Requirement
Set down every entry exactly as it stands, omitting any picture.

Data in this exercise
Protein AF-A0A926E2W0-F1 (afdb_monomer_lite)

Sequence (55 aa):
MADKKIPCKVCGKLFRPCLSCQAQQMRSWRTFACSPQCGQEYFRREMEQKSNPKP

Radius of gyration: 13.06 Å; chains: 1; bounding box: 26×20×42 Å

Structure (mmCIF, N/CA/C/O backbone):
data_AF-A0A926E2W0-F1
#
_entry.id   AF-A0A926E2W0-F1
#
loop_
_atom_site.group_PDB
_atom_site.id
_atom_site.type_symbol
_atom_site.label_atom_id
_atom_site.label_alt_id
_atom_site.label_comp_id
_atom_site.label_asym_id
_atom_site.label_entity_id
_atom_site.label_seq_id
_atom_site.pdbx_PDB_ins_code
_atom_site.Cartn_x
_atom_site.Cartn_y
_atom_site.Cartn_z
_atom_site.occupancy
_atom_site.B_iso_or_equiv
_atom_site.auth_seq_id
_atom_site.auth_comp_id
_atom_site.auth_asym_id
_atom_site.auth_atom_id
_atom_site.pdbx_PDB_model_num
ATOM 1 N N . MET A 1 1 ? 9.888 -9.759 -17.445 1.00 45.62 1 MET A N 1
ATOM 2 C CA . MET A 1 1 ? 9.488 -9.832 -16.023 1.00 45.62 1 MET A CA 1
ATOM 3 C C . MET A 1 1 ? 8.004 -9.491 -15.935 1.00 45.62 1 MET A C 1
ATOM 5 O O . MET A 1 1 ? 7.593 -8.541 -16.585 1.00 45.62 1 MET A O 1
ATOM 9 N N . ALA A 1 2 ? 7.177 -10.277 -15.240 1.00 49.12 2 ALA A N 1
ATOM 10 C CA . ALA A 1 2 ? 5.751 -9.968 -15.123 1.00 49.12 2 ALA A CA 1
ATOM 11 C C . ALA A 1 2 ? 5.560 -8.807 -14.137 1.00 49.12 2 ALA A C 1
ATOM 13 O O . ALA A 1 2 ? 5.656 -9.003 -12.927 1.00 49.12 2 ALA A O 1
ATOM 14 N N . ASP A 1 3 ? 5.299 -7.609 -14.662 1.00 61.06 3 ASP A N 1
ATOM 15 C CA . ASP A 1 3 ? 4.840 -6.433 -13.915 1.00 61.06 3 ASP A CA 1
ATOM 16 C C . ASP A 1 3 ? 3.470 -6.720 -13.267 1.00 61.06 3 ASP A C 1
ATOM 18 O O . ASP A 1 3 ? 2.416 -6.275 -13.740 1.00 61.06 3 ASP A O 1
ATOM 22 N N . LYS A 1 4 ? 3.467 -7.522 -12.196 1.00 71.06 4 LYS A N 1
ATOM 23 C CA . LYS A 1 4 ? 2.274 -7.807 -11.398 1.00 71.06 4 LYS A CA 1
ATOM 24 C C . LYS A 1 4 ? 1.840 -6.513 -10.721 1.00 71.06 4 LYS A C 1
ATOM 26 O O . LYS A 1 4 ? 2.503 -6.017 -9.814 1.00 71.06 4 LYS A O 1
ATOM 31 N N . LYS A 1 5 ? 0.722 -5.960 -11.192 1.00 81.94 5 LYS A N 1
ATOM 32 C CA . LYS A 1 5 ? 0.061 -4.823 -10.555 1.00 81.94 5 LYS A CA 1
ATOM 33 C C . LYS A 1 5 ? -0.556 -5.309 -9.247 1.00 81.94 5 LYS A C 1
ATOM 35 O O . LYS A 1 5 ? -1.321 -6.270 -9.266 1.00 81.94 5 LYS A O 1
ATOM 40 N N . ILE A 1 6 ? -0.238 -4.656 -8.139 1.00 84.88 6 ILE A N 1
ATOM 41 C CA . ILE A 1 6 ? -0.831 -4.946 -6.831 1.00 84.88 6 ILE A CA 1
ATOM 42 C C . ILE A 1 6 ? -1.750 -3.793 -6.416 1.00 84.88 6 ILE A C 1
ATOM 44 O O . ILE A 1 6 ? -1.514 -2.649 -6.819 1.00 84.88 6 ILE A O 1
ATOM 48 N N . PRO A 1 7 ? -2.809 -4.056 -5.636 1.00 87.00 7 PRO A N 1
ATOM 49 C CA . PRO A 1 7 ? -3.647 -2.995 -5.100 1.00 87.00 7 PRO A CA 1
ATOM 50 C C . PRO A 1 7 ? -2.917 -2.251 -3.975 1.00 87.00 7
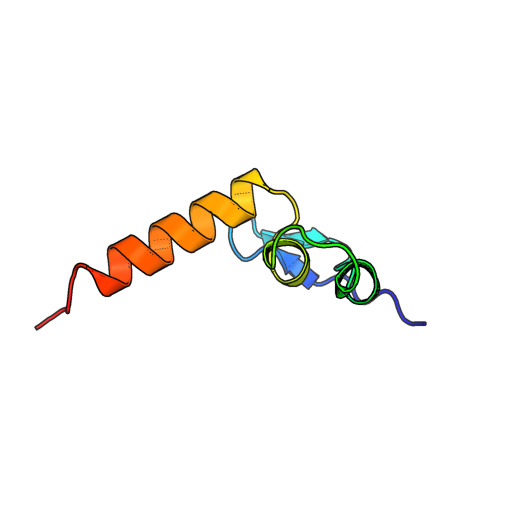 PRO A C 1
ATOM 52 O O . PRO A 1 7 ? -2.251 -2.851 -3.131 1.00 87.00 7 PRO A O 1
ATOM 55 N N . CYS A 1 8 ? -3.053 -0.928 -3.938 1.00 88.00 8 CYS A N 1
ATOM 56 C CA . CYS A 1 8 ? -2.563 -0.116 -2.832 1.00 88.00 8 CYS A CA 1
ATOM 57 C C . CYS A 1 8 ? -3.374 -0.390 -1.561 1.00 88.00 8 CYS A C 1
ATOM 59 O O . CYS A 1 8 ? -4.599 -0.296 -1.580 1.00 88.00 8 CYS A O 1
ATOM 61 N N . LYS A 1 9 ? -2.699 -0.624 -0.431 1.00 83.00 9 LYS A N 1
ATOM 62 C CA . LYS A 1 9 ? -3.374 -0.864 0.858 1.00 83.00 9 LYS A CA 1
ATOM 63 C C . LYS A 1 9 ? -4.123 0.344 1.439 1.00 83.00 9 LYS A C 1
ATOM 65 O O . LYS A 1 9 ? -4.912 0.168 2.357 1.00 83.00 9 LYS A O 1
ATOM 70 N N . VAL A 1 10 ? -3.882 1.554 0.929 1.00 87.12 10 VAL A N 1
ATOM 71 C CA . VAL A 1 10 ? -4.532 2.781 1.426 1.00 87.12 10 VAL A CA 1
ATOM 72 C C . VAL A 1 10 ? -5.694 3.217 0.542 1.00 87.12 10 VAL A C 1
ATOM 74 O O . VAL A 1 10 ? -6.761 3.517 1.061 1.00 87.12 10 VAL A O 1
ATOM 77 N N . CYS A 1 11 ? -5.503 3.242 -0.780 1.00 85.38 11 CYS A N 1
ATOM 78 C CA . CYS A 1 11 ? -6.509 3.741 -1.723 1.00 85.38 11 CYS A CA 1
ATOM 79 C C . CYS A 1 11 ? -7.120 2.658 -2.628 1.00 85.38 11 CYS A C 1
ATOM 81 O O . CYS A 1 11 ? -7.985 2.968 -3.438 1.00 85.38 11 CYS A O 1
ATOM 83 N N . GLY A 1 12 ? -6.648 1.408 -2.565 1.00 83.50 12 GLY A N 1
ATOM 84 C CA . GLY A 1 12 ? -7.130 0.305 -3.409 1.00 83.50 12 GLY A CA 1
ATOM 85 C C . GLY A 1 12 ? -6.671 0.358 -4.871 1.00 83.50 12 GLY A C 1
ATOM 86 O O . GLY A 1 12 ? -6.941 -0.563 -5.638 1.00 83.50 12 GLY A O 1
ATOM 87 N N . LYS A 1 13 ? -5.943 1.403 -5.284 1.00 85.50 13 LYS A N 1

Exercise answer
Protein AF-A0A926E2W0-F1 (afdb_monomer_lite)

Sequence (55 aa):
MADKKIPCKVCGKLFRPCLSCQAQQMRSWRTFACSPQCGQEYFRREMEQKSNPKP

Radius of gyration: 13.06 Å; chains: 1; bounding box: 26×20×42 Å

Structure (mmCIF, N/CA/C/O backbone):
data_AF-A0A926E2W0-F1
#
_entry.id   AF-A0A926E2W0-F1
#
loop_
_atom_site.group_PDB
_atom_site.id
_atom_site.type_symbol
_atom_site.label_atom_id
_atom_site.label_alt_id
_atom_site.label_comp_id
_atom_site.label_asym_id
_atom_site.label_entity_id
_atom_site.label_seq_id
_atom_site.pdbx_PDB_ins_code
_atom_site.Cartn_x
_atom_site.Cartn_y
_atom_site.Cartn_z
_atom_site.occupancy
_atom_site.B_iso_or_equiv
_atom_site.auth_seq_id
_atom_site.auth_comp_id
_atom_site.auth_asym_id
_atom_site.auth_atom_id
_atom_site.pdbx_PDB_model_num
ATOM 1 N N . MET A 1 1 ? 9.888 -9.759 -17.445 1.00 45.62 1 MET A N 1
ATOM 2 C CA . MET A 1 1 ? 9.488 -9.832 -16.023 1.00 45.62 1 MET A CA 1
ATOM 3 C C . MET A 1 1 ? 8.004 -9.491 -15.935 1.00 45.62 1 MET A C 1
ATOM 5 O O . MET A 1 1 ? 7.593 -8.541 -16.585 1.00 45.62 1 MET A O 1
ATOM 9 N N . ALA A 1 2 ? 7.177 -10.277 -15.240 1.00 49.12 2 ALA A N 1
ATOM 10 C CA . ALA A 1 2 ? 5.751 -9.968 -15.123 1.00 49.12 2 ALA A CA 1
ATOM 11 C C . ALA A 1 2 ? 5.560 -8.807 -14.137 1.00 49.12 2 ALA A C 1
ATOM 13 O O . ALA A 1 2 ? 5.656 -9.003 -12.927 1.00 49.12 2 ALA A O 1
ATOM 14 N N . ASP A 1 3 ? 5.299 -7.609 -14.662 1.00 61.06 3 ASP A N 1
ATOM 15 C CA . ASP A 1 3 ? 4.840 -6.433 -13.915 1.00 61.06 3 ASP A CA 1
ATOM 16 C C . ASP A 1 3 ? 3.470 -6.720 -13.267 1.00 61.06 3 ASP A C 1
ATOM 18 O O . ASP A 1 3 ? 2.416 -6.275 -13.740 1.00 61.06 3 ASP A O 1
ATOM 22 N N . LYS A 1 4 ? 3.467 -7.522 -12.196 1.00 71.06 4 LYS A N 1
ATOM 23 C CA . LYS A 1 4 ? 2.274 -7.807 -11.398 1.00 71.06 4 LYS A CA 1
ATOM 24 C C . LYS A 1 4 ? 1.840 -6.513 -10.721 1.00 71.06 4 LYS A C 1
ATOM 26 O O . LYS A 1 4 ? 2.503 -6.017 -9.814 1.00 71.06 4 LYS A O 1
ATOM 31 N N . LYS A 1 5 ? 0.722 -5.960 -11.192 1.00 81.94 5 LYS A N 1
ATOM 32 C CA . LYS A 1 5 ? 0.061 -4.823 -10.555 1.00 81.94 5 LYS A CA 1
ATOM 33 C C . LYS A 1 5 ? -0.556 -5.309 -9.247 1.00 81.94 5 LYS A C 1
ATOM 35 O O . LYS A 1 5 ? -1.321 -6.270 -9.266 1.00 81.94 5 LYS A O 1
ATOM 40 N N . ILE A 1 6 ? -0.238 -4.656 -8.139 1.00 84.88 6 ILE A N 1
ATOM 41 C CA . ILE A 1 6 ? -0.831 -4.946 -6.831 1.00 84.88 6 ILE A CA 1
ATOM 42 C C . ILE A 1 6 ? -1.750 -3.793 -6.416 1.00 84.88 6 ILE A C 1
ATOM 44 O O . ILE A 1 6 ? -1.514 -2.649 -6.819 1.00 84.88 6 ILE A O 1
ATOM 48 N N . PRO A 1 7 ? -2.809 -4.056 -5.636 1.00 87.00 7 PRO A N 1
ATOM 49 C CA . PRO A 1 7 ? -3.647 -2.995 -5.100 1.00 87.00 7 PRO A CA 1
ATOM 50 C C . PRO A 1 7 ? -2.917 -2.251 -3.975 1.00 87.00 7
 PRO A C 1
ATOM 52 O O . PRO A 1 7 ? -2.251 -2.851 -3.131 1.00 87.00 7 PRO A O 1
ATOM 55 N N . CYS A 1 8 ? -3.053 -0.928 -3.938 1.00 88.00 8 CYS A N 1
ATOM 56 C CA . CYS A 1 8 ? -2.563 -0.116 -2.832 1.00 88.00 8 CYS A CA 1
ATOM 57 C C . CYS A 1 8 ? -3.374 -0.390 -1.561 1.00 88.00 8 CYS A C 1
ATOM 59 O O . CYS A 1 8 ? -4.599 -0.296 -1.580 1.00 88.00 8 CYS A O 1
ATOM 61 N N . LYS A 1 9 ? -2.699 -0.624 -0.431 1.00 83.00 9 LYS A N 1
ATOM 62 C CA . LYS A 1 9 ? -3.374 -0.864 0.858 1.00 83.00 9 LYS A CA 1
ATOM 63 C C . LYS A 1 9 ? -4.123 0.344 1.439 1.00 83.00 9 LYS A C 1
ATOM 65 O O . LYS A 1 9 ? -4.912 0.168 2.357 1.00 83.00 9 LYS A O 1
ATOM 70 N N . VAL A 1 10 ? -3.882 1.554 0.929 1.00 87.12 10 VAL A N 1
ATOM 71 C CA . VAL A 1 10 ? -4.532 2.781 1.426 1.00 87.12 10 VAL A CA 1
ATOM 72 C C . VAL A 1 10 ? -5.694 3.217 0.542 1.00 87.12 10 VAL A C 1
ATOM 74 O O . VAL A 1 10 ? -6.761 3.517 1.061 1.00 87.12 10 VAL A O 1
ATOM 77 N N . CYS A 1 11 ? -5.503 3.242 -0.780 1.00 85.38 11 CYS A N 1
ATOM 78 C CA . CYS A 1 11 ? -6.509 3.741 -1.723 1.00 85.38 11 CYS A CA 1
ATOM 79 C C . CYS A 1 11 ? -7.120 2.658 -2.628 1.00 85.38 11 CYS A C 1
ATOM 81 O O . CYS A 1 11 ? -7.985 2.968 -3.438 1.00 85.38 11 CYS A O 1
ATOM 83 N N . GLY A 1 12 ? -6.648 1.408 -2.565 1.00 83.50 12 GLY A N 1
ATOM 84 C CA . GLY A 1 12 ? -7.130 0.305 -3.409 1.00 83.50 12 GLY A CA 1
ATOM 85 C C . GLY A 1 12 ? -6.671 0.358 -4.871 1.00 83.50 12 GLY A C 1
ATOM 86 O O . GLY A 1 12 ? -6.941 -0.563 -5.638 1.00 83.50 12 GLY A O 1
ATOM 87 N N . LYS A 1 13 ? -5.943 1.403 -5.284 1.00 85.50 13 LYS A N 1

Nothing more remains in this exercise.